WHAT IS REQUIRED: The stretch from the line with "ATOM 125 N N" through the line with "ATOM 129 O O" in the records below: write it out exactly, and nothing else.

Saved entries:
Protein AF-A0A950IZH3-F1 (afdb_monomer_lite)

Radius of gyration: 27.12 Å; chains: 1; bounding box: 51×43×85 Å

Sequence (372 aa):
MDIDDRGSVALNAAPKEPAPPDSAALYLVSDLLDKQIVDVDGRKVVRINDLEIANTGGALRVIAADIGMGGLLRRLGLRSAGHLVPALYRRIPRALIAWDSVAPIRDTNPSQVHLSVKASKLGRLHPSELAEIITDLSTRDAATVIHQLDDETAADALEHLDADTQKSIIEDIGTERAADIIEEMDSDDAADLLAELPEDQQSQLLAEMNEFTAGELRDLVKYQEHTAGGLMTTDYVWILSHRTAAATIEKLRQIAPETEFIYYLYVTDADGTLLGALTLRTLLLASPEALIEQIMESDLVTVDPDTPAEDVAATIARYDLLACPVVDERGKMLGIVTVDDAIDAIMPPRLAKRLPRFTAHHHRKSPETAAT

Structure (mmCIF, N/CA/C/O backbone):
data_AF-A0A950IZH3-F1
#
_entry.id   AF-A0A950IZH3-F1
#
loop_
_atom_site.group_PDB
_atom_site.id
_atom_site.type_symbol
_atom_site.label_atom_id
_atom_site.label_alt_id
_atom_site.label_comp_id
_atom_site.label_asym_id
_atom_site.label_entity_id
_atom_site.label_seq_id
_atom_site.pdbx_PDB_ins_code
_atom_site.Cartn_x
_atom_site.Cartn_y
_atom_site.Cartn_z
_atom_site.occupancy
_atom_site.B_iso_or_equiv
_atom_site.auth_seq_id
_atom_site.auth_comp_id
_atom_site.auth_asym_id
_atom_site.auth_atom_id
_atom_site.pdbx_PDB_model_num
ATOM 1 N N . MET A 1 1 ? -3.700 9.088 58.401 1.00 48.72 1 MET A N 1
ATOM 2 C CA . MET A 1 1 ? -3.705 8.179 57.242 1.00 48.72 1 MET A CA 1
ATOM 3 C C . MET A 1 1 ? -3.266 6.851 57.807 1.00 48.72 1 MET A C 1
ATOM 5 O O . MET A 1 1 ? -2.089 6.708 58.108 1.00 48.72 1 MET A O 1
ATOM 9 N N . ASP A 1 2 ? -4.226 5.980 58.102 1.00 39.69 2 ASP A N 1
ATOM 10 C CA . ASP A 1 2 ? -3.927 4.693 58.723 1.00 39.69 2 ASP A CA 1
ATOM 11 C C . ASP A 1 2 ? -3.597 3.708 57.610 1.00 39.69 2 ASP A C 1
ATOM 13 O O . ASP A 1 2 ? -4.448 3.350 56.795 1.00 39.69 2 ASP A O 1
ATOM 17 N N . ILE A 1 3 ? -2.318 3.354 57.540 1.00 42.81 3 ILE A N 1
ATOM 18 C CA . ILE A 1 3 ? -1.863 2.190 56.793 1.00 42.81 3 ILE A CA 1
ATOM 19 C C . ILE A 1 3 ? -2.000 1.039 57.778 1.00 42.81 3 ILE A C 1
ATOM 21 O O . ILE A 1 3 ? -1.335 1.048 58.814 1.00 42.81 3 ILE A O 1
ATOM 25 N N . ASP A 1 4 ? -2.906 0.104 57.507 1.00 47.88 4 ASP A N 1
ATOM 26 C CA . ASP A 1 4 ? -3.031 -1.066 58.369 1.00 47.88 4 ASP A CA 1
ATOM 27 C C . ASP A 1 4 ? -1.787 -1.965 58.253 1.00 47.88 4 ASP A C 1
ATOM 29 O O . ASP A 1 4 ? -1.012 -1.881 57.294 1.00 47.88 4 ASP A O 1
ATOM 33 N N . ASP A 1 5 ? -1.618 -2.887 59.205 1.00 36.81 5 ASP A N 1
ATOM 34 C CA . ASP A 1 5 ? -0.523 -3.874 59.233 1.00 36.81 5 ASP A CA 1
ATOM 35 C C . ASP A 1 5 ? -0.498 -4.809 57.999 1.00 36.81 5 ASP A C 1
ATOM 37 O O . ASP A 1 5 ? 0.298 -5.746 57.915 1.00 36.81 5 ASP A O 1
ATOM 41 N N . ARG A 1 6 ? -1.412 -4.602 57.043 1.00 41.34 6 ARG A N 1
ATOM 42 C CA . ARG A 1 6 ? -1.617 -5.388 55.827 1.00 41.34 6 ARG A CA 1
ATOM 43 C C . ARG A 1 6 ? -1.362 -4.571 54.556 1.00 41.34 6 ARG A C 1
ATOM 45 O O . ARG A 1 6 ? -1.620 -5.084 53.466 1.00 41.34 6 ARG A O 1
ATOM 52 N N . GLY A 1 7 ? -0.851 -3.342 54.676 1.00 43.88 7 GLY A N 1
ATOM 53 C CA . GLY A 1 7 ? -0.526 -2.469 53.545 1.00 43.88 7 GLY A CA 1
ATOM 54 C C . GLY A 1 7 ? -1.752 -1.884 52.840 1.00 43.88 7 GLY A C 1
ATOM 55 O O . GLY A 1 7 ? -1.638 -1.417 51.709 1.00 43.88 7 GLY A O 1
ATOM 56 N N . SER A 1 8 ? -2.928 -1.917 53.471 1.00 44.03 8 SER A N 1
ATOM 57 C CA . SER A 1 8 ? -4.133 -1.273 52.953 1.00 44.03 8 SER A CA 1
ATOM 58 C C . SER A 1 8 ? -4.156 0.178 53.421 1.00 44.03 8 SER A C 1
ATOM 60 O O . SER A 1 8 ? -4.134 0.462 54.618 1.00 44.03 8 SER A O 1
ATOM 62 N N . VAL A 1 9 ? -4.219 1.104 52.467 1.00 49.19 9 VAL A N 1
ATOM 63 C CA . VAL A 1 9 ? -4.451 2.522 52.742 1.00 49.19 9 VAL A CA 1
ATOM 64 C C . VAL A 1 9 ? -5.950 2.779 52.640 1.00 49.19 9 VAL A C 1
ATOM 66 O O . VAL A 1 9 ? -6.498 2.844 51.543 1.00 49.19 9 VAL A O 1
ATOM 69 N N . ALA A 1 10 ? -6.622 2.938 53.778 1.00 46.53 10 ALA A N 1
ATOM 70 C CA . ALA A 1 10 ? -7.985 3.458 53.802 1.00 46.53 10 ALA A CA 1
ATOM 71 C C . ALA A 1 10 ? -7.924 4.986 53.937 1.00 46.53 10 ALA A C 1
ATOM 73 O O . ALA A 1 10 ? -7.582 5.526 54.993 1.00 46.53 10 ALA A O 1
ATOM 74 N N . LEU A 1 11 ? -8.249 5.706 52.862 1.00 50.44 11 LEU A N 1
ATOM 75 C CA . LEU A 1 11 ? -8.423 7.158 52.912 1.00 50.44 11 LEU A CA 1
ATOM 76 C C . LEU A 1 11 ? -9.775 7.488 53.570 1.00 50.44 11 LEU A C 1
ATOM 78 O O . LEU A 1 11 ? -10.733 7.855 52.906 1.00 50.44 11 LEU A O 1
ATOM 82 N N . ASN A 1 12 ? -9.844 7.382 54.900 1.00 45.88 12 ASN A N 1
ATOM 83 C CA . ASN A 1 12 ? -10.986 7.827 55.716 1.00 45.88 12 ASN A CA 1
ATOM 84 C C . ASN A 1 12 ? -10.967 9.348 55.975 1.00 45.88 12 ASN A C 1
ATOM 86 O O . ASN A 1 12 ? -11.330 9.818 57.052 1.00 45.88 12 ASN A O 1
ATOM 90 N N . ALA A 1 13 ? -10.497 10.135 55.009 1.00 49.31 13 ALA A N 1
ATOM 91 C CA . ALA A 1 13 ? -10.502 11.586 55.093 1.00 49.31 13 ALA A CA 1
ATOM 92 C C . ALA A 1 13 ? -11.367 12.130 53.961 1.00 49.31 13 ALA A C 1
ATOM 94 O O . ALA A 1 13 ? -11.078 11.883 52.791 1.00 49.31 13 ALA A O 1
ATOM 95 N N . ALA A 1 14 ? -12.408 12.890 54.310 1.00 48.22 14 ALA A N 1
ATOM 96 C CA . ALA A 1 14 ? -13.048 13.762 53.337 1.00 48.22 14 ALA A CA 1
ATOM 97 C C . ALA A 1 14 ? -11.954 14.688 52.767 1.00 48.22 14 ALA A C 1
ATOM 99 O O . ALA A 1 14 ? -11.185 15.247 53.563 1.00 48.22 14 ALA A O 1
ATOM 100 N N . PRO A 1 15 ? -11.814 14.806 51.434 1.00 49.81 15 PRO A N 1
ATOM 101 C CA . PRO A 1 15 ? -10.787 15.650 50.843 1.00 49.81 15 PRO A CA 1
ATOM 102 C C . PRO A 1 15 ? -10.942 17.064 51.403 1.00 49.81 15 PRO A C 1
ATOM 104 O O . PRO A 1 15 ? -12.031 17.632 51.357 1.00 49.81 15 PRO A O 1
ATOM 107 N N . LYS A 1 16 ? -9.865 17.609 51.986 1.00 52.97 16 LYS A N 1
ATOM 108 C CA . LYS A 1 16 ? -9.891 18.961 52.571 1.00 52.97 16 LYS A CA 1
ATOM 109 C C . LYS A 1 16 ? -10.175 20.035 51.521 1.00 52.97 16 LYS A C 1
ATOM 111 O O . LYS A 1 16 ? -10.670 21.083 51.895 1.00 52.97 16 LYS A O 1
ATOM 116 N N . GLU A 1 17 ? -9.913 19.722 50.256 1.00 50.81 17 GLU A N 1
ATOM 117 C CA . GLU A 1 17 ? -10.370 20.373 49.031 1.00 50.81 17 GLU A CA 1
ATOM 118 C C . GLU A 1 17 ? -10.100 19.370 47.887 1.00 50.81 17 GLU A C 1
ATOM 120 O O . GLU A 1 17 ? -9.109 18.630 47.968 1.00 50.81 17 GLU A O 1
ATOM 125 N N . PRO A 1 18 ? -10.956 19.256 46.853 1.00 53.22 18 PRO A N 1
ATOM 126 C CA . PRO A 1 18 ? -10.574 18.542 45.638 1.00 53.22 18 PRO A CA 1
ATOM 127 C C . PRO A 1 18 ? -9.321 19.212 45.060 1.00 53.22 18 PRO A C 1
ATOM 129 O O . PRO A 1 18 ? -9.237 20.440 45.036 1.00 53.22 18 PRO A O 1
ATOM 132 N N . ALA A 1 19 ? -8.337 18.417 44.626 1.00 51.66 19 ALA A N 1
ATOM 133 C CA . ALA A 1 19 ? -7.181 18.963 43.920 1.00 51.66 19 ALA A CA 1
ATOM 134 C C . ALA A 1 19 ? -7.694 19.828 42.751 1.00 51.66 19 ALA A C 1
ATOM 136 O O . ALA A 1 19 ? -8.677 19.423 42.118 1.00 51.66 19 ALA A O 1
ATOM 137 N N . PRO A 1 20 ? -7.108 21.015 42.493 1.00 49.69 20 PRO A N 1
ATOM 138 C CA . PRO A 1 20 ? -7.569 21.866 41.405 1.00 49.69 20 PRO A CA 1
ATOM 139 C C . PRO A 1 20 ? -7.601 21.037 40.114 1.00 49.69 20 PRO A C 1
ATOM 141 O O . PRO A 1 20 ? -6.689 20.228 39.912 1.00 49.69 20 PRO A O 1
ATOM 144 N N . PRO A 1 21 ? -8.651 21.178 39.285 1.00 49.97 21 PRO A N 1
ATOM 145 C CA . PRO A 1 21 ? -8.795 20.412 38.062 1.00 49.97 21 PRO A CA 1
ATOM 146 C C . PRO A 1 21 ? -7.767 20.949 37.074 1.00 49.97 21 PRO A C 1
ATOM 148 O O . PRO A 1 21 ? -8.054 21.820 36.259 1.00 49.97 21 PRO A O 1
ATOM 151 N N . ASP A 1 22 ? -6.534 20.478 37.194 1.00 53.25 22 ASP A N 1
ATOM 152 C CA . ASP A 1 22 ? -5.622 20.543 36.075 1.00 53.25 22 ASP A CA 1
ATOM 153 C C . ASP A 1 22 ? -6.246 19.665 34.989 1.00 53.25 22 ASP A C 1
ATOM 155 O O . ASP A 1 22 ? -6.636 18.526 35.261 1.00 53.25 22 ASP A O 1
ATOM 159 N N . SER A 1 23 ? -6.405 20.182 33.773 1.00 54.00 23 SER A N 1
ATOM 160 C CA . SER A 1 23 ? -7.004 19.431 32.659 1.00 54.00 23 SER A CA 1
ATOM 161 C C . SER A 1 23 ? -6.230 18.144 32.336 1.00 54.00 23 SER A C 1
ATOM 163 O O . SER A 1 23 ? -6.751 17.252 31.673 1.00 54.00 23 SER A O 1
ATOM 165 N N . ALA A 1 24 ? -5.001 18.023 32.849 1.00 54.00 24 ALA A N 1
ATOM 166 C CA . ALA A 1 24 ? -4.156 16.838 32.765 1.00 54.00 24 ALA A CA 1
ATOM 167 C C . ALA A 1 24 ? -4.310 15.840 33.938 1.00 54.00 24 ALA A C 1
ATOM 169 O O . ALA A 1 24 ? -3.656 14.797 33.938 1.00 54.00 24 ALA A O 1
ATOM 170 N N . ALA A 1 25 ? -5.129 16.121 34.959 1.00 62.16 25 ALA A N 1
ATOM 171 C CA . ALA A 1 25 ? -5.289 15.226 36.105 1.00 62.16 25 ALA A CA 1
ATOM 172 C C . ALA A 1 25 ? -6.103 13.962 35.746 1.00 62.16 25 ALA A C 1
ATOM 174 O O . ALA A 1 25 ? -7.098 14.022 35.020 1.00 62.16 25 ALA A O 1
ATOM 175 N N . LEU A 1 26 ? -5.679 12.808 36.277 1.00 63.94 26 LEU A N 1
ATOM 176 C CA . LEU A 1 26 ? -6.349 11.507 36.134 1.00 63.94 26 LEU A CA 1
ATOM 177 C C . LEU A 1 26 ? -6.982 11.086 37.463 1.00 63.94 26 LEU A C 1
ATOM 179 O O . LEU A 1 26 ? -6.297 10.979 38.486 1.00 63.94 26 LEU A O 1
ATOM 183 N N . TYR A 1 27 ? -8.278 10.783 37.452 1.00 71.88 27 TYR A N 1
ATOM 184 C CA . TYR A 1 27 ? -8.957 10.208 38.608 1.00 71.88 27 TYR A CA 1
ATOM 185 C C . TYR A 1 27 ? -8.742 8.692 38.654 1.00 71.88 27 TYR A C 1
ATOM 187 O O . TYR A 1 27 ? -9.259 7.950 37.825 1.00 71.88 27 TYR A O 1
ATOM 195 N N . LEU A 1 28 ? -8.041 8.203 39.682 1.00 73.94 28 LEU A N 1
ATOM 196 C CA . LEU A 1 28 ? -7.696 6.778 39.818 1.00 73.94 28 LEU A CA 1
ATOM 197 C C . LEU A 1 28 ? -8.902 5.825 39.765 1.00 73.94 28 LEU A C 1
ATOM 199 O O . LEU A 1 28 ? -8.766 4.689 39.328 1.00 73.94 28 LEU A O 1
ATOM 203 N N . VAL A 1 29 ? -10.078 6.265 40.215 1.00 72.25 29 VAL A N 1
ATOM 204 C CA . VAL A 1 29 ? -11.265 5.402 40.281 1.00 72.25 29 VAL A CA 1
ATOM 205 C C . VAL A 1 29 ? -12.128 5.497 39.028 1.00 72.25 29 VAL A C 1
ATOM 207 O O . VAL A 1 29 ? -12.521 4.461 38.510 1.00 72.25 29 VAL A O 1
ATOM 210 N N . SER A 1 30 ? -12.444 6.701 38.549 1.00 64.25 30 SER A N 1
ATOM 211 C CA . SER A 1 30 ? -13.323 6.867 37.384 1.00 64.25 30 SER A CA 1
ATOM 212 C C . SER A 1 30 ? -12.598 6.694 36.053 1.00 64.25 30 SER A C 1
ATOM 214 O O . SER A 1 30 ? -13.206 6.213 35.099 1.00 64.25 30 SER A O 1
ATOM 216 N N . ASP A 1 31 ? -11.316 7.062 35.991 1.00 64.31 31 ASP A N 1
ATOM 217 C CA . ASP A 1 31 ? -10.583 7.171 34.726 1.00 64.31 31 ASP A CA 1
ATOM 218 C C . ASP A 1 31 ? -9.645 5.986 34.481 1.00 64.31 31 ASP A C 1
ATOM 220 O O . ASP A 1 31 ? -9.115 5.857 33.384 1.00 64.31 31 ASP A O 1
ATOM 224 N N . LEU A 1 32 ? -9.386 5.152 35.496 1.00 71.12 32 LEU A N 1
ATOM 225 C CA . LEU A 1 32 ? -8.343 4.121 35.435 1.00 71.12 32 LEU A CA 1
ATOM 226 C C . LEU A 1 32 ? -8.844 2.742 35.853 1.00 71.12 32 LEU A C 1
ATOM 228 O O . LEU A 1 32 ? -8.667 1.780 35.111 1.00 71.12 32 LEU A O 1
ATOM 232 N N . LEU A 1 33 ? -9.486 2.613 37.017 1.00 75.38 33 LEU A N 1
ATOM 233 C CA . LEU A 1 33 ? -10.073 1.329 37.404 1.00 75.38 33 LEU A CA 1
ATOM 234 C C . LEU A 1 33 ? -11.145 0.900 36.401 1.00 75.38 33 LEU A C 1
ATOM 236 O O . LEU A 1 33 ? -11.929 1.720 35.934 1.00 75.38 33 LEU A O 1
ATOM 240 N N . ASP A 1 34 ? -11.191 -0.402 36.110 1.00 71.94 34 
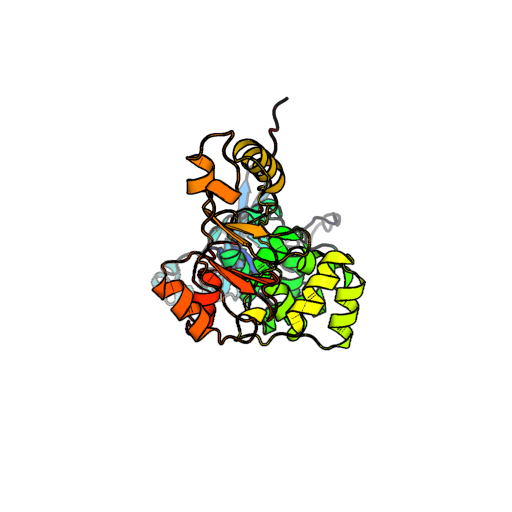ASP A N 1
ATOM 241 C CA . ASP A 1 34 ? -12.113 -1.010 35.148 1.00 71.94 34 ASP A CA 1
ATOM 242 C C . ASP A 1 34 ? -11.945 -0.567 33.689 1.00 71.94 34 ASP A C 1
ATOM 244 O O . ASP A 1 34 ? -12.697 -1.034 32.830 1.00 71.94 34 ASP A O 1
ATOM 248 N N . LYS A 1 35 ? -10.964 0.286 33.388 1.00 72.12 35 LYS A N 1
ATOM 249 C CA . LYS A 1 35 ? -10.676 0.729 32.025 1.00 72.12 35 LYS A CA 1
ATOM 250 C C . LYS A 1 35 ? -9.728 -0.230 31.315 1.00 72.12 35 LYS A C 1
ATOM 252 O O . LYS A 1 35 ? -8.914 -0.910 31.952 1.00 72.12 35 LYS A O 1
ATOM 257 N N . GLN A 1 36 ? -9.890 -0.307 29.996 1.00 68.31 36 GLN A N 1
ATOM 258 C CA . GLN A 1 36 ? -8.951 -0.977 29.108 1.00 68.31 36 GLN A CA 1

ANSWER BELOW:
ATOM 125 N N . PRO A 1 18 ? -10.956 19.256 46.853 1.00 53.22 18 PRO A N 1
ATOM 126 C CA . PRO A 1 18 ? -10.574 18.542 45.638 1.00 53.22 18 PRO A CA 1
ATOM 127 C C . PRO A 1 18 ? -9.321 19.212 45.060 1.00 53.22 18 PRO A C 1
ATOM 129 O O . PRO A 1 18 ? -9.237 20.440 45.036 1.00 53.22 18 PRO A O 1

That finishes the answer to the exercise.